### RECORD EXTRACTS

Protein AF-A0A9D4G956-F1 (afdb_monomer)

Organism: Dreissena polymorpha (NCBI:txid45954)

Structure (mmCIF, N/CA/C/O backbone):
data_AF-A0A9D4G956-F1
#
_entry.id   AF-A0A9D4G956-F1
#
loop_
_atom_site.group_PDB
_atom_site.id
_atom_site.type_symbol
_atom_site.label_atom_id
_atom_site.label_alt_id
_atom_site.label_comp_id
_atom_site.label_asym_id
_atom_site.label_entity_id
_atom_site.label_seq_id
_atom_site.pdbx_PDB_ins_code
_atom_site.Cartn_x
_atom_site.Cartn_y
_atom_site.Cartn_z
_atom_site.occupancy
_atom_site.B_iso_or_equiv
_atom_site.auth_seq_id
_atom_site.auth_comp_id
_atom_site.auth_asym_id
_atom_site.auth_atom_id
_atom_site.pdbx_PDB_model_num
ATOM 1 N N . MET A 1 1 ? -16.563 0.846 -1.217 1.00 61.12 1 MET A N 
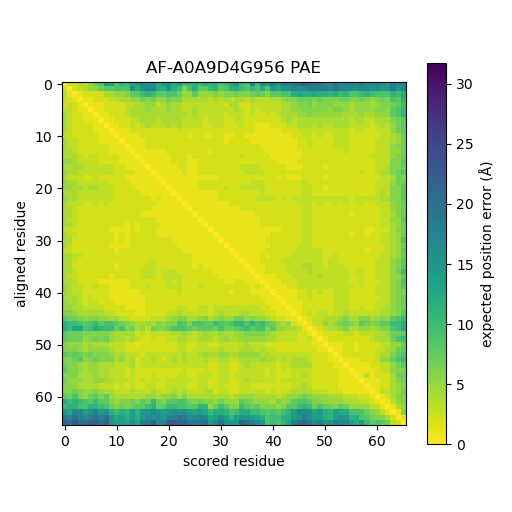1
ATOM 2 C CA . MET A 1 1 ? -15.157 0.576 -0.829 1.00 61.12 1 MET A CA 1
ATOM 3 C C . MET A 1 1 ? -14.839 0.989 0.608 1.00 61.12 1 MET A C 1
ATOM 5 O O . MET A 1 1 ? -14.318 0.154 1.332 1.00 61.12 1 MET A O 1
ATOM 9 N N . ALA A 1 2 ? -15.199 2.197 1.068 1.00 68.56 2 ALA A N 1
ATOM 10 C CA . ALA A 1 2 ? -14.867 2.668 2.426 1.00 68.56 2 ALA A CA 1
ATOM 11 C C . ALA A 1 2 ? -15.312 1.728 3.569 1.00 68.56 2 ALA A C 1
ATOM 13 O O . ALA A 1 2 ? -14.532 1.460 4.476 1.00 68.56 2 ALA A O 1
ATOM 14 N N . ARG A 1 3 ? -16.525 1.158 3.491 1.00 82.75 3 ARG A N 1
ATOM 15 C CA . ARG A 1 3 ? -17.035 0.218 4.507 1.00 82.75 3 ARG A CA 1
ATOM 16 C C . ARG A 1 3 ? -16.233 -1.086 4.578 1.00 82.75 3 ARG A C 1
ATOM 18 O O . ARG A 1 3 ? -15.879 -1.517 5.661 1.00 82.75 3 ARG A O 1
ATOM 25 N N . ALA A 1 4 ? -15.857 -1.649 3.428 1.00 87.69 4 ALA A N 1
ATOM 26 C CA . ALA A 1 4 ? -15.052 -2.871 3.376 1.00 87.69 4 ALA A CA 1
ATOM 27 C C . ALA A 1 4 ? -13.667 -2.677 4.018 1.00 87.69 4 ALA A C 1
ATOM 29 O O . ALA A 1 4 ? -13.203 -3.536 4.756 1.00 87.69 4 ALA A O 1
ATOM 30 N N . ILE A 1 5 ? -13.029 -1.523 3.790 1.00 88.12 5 ILE A N 1
ATOM 31 C CA . ILE A 1 5 ? -11.739 -1.193 4.415 1.00 88.12 5 ILE A CA 1
ATOM 32 C C . ILE A 1 5 ? -11.916 -0.933 5.915 1.00 88.12 5 ILE A C 1
ATOM 34 O O . ILE A 1 5 ? -11.082 -1.352 6.713 1.00 88.12 5 ILE A O 1
ATOM 38 N N . SER A 1 6 ? -13.008 -0.271 6.308 1.00 90.50 6 SER A N 1
ATOM 39 C CA . SER A 1 6 ? -13.343 -0.026 7.714 1.00 90.50 6 SER A CA 1
ATOM 40 C C . SER A 1 6 ? -13.554 -1.318 8.503 1.00 90.50 6 SER A C 1
ATOM 42 O O . SER A 1 6 ? -13.091 -1.402 9.637 1.00 90.50 6 SER A O 1
ATOM 44 N N . ASP A 1 7 ? -14.184 -2.330 7.912 1.00 94.31 7 ASP A N 1
ATOM 45 C CA . ASP A 1 7 ? -14.471 -3.596 8.596 1.00 94.31 7 ASP A CA 1
ATOM 46 C C . ASP A 1 7 ? -13.284 -4.583 8.535 1.00 94.31 7 ASP A C 1
ATOM 48 O O . ASP A 1 7 ? -13.206 -5.520 9.327 1.00 94.31 7 ASP A O 1
ATOM 52 N N . ALA A 1 8 ? -12.317 -4.362 7.637 1.00 94.81 8 ALA A N 1
ATOM 53 C CA . ALA A 1 8 ? -11.136 -5.213 7.499 1.00 94.81 8 ALA A CA 1
ATOM 54 C C . ALA A 1 8 ? -10.174 -5.096 8.695 1.00 94.81 8 ALA A C 1
ATOM 56 O O . ALA A 1 8 ? -9.928 -4.006 9.211 1.00 94.81 8 ALA A O 1
ATOM 57 N N . ALA A 1 9 ? -9.559 -6.210 9.099 1.00 95.44 9 ALA A N 1
ATOM 58 C CA . ALA A 1 9 ? -8.574 -6.225 10.186 1.00 95.44 9 ALA A CA 1
ATOM 59 C C . ALA A 1 9 ? -7.210 -5.639 9.774 1.00 95.44 9 ALA A C 1
ATOM 61 O O . ALA A 1 9 ? -6.535 -5.004 10.581 1.00 95.44 9 ALA A O 1
ATOM 62 N N . VAL A 1 10 ? -6.814 -5.838 8.514 1.00 94.94 10 VAL A N 1
ATOM 63 C CA . VAL A 1 10 ? -5.511 -5.452 7.956 1.00 94.94 10 VAL A CA 1
ATOM 64 C C . VAL A 1 10 ? -5.715 -4.889 6.553 1.00 94.94 10 VAL A C 1
ATOM 66 O O . VAL A 1 10 ? -6.602 -5.340 5.826 1.00 94.94 10 VAL A O 1
ATOM 69 N N . PHE A 1 11 ? -4.884 -3.924 6.162 1.00 94.75 11 PHE A N 1
ATOM 70 C CA . PHE A 1 11 ? -4.828 -3.401 4.800 1.00 94.75 11 PHE A CA 1
ATOM 71 C C . PHE A 1 11 ? -3.555 -3.895 4.098 1.00 94.75 11 PHE A C 1
ATOM 73 O O . PHE A 1 11 ? -2.446 -3.471 4.425 1.00 94.75 11 PHE A O 1
ATOM 80 N N . LEU A 1 12 ? -3.726 -4.817 3.148 1.00 94.31 12 LEU A N 1
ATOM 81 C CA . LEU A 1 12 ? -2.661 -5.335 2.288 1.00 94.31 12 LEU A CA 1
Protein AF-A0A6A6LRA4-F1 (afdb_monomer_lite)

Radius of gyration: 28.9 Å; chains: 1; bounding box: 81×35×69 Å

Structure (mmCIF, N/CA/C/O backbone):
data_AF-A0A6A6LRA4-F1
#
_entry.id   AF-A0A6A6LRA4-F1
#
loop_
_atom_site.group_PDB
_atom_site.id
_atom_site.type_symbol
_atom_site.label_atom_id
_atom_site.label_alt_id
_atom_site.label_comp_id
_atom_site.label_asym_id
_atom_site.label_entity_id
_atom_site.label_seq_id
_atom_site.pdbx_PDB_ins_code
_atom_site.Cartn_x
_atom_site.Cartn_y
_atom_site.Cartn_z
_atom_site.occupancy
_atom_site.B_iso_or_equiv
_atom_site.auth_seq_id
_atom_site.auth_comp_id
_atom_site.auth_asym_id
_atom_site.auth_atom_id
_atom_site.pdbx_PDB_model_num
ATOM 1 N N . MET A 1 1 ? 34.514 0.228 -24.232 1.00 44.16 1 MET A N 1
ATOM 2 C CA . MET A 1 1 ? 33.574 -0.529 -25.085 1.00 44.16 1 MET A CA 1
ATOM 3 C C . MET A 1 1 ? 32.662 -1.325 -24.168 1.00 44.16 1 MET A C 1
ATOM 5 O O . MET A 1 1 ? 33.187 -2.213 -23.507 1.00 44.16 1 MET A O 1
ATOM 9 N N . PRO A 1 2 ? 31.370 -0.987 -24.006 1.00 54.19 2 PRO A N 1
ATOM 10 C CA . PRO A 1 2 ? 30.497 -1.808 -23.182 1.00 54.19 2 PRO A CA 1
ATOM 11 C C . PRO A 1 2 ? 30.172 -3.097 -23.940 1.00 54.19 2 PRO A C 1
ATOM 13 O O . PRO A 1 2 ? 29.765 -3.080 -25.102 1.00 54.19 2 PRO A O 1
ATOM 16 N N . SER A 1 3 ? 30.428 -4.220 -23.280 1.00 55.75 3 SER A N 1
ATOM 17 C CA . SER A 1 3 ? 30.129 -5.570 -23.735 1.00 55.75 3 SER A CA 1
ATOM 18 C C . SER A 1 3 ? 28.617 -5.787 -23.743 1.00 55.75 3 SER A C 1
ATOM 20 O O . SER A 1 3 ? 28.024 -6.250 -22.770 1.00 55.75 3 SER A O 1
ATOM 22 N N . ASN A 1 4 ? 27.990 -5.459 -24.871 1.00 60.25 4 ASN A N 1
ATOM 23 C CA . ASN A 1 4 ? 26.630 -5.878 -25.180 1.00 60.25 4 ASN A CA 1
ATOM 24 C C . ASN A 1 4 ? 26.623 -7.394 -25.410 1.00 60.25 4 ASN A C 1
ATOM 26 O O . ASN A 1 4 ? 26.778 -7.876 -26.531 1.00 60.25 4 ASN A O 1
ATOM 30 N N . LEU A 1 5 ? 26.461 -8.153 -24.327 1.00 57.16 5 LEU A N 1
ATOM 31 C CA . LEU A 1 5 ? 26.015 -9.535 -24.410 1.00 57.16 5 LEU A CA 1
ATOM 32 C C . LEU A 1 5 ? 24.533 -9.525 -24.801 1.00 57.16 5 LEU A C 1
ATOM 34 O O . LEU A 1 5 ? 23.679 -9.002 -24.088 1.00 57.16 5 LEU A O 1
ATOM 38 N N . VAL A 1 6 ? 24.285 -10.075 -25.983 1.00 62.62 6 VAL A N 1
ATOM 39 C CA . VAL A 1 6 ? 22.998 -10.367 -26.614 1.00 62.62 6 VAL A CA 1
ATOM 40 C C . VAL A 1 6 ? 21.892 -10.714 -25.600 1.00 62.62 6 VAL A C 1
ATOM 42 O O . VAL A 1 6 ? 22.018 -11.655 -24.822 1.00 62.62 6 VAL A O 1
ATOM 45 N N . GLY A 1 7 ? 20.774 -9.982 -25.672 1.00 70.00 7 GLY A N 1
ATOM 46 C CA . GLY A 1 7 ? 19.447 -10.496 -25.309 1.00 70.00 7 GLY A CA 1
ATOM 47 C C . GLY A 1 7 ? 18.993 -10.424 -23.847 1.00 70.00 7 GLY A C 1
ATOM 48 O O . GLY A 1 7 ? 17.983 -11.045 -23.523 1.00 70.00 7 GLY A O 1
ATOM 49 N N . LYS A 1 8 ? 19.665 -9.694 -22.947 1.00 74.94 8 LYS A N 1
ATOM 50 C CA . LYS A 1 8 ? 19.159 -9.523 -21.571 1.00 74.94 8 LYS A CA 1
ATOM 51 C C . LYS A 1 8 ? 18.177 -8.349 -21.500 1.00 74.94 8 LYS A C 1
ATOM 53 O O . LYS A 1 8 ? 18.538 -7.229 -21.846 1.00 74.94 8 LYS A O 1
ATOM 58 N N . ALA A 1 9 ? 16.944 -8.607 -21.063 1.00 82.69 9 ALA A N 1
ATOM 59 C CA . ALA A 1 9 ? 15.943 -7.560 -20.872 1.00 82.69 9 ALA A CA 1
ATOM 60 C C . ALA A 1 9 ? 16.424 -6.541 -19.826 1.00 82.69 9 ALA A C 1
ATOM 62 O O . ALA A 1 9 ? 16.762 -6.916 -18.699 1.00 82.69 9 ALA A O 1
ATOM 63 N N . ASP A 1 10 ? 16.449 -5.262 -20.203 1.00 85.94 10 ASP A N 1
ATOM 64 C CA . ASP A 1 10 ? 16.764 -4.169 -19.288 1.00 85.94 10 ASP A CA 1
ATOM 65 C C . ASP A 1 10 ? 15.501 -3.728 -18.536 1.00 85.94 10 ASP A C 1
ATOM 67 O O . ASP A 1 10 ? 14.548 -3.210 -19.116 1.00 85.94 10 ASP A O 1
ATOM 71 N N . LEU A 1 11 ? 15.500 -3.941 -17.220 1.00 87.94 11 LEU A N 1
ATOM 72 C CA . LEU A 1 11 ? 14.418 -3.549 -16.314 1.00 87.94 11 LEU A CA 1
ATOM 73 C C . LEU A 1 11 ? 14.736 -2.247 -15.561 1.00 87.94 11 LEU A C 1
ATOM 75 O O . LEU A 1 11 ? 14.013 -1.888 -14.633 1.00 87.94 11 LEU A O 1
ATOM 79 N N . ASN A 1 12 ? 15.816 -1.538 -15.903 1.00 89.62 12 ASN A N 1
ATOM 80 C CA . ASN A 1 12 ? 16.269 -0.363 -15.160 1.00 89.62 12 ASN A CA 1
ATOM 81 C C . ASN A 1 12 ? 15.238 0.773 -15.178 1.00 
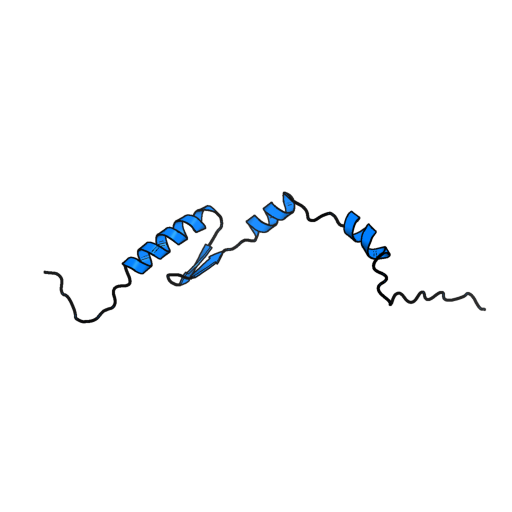89.62 12 ASN A C 1
ATOM 83 O O . ASN A 1 12 ? 14.908 1.325 -14.129 1.00 89.62 12 ASN A O 1
ATOM 87 N N . ALA A 1 13 ? 14.657 1.070 -16.344 1.00 89.31 13 ALA A N 1
ATOM 88 C CA . ALA A 1 13 ? 13.606 2.082 -16.459 1.00 89.31 13 ALA A CA 1
ATOM 89 C C . ALA A 1 13 ? 12.392 1.755 -15.568 1.00 89.31 13 ALA A C 1
ATOM 91 O O . ALA A 1 13 ? 11.865 2.631 -14.881 1.00 89.31 13 ALA A O 1
ATOM 92 N N . TYR A 1 14 ? 12.006 0.476 -15.517 1.00 88.50 14 TYR A N 1
ATOM 93 C CA . TYR A 1 14 ? 10.926 -0.011 -14.661 1.00 88.50 14 TYR A CA 1
ATOM 94 C C . TYR A 1 14 ? 11.262 0.151 -13.174 1.00 88.50 14 TYR A C 1
ATOM 96 O O . TYR A 1 14 ? 10.493 0.745 -12.422 1.00 88.50 14 TYR A O 1
ATOM 104 N N . ARG A 1 15 ? 12.463 -0.276 -12.759 1.00 89.19 15 ARG A N 1
ATOM 105 C CA . ARG A 1 15 ? 12.947 -0.127 -11.377 1.00 89.19 15 ARG A CA 1
ATOM 106 C C . ARG A 1 15 ? 12.963 1.331 -10.926 1.00 89.19 15 ARG A C 1
ATOM 108 O O . ARG A 1 15 ? 12.536 1.618 -9.813 1.00 89.19 15 ARG A O 1
ATOM 115 N N . ILE A 1 16 ? 13.414 
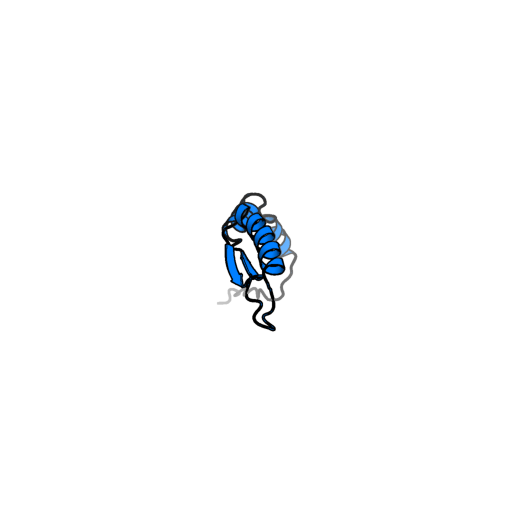2.250 -11.782 1.00 89.69 16 ILE A N 1
ATOM 116 C CA . ILE A 1 16 ? 13.446 3.687 -11.475 1.00 89.69 16 ILE A CA 1
ATOM 117 C C . ILE A 1 16 ? 12.028 4.230 -11.256 1.00 89.69 16 ILE A C 1
ATOM 119 O O . ILE A 1 16 ? 11.802 4.987 -10.310 1.00 89.69 16 ILE A O 1
ATOM 123 N N . ALA A 1 17 ? 11.068 3.853 -12.105 1.00 89.06 17 ALA A N 1
ATOM 124 C CA . ALA A 1 17 ? 9.678 4.278 -11.956 1.00 89.06 17 ALA A CA 1
ATOM 125 C C . ALA A 1 17 ? 9.063 3.757 -10.647 1.00 89.06 17 ALA A C 1
ATOM 127 O O . ALA A 1 17 ? 8.478 4.534 -9.890 1.00 89.06 17 ALA A O 1
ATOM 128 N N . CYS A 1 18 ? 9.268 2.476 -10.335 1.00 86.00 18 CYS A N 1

######

Look above for the line with "ATOM 87 N N" and the line with "ATOM 94 C C", and reproduce exactly those two lines plus every line between, nothing more.

ATOM 87 N N . ALA A 1 13 ? 14.657 1.070 -16.344 1.00 89.31 13 ALA A N 1
ATOM 88 C CA . ALA A 1 13 ? 13.606 2.082 -16.459 1.00 89.31 13 ALA A CA 1
ATOM 89 C C . ALA A 1 13 ? 12.392 1.755 -15.568 1.00 89.31 13 ALA A C 1
ATOM 91 O O . ALA A 1 13 ? 11.865 2.631 -14.881 1.00 89.31 13 ALA A O 1
ATOM 92 N N . TYR A 1 14 ? 12.006 0.476 -15.517 1.00 88.50 14 TYR A N 1
ATOM 93 C CA . TYR A 1 14 ? 10.926 -0.011 -14.661 1.00 88.50 14 TYR A CA 1
ATOM 94 C C . TYR A 1 14 ? 11.262 0.151 -13.174 1.00 88.50 14 TYR A C 1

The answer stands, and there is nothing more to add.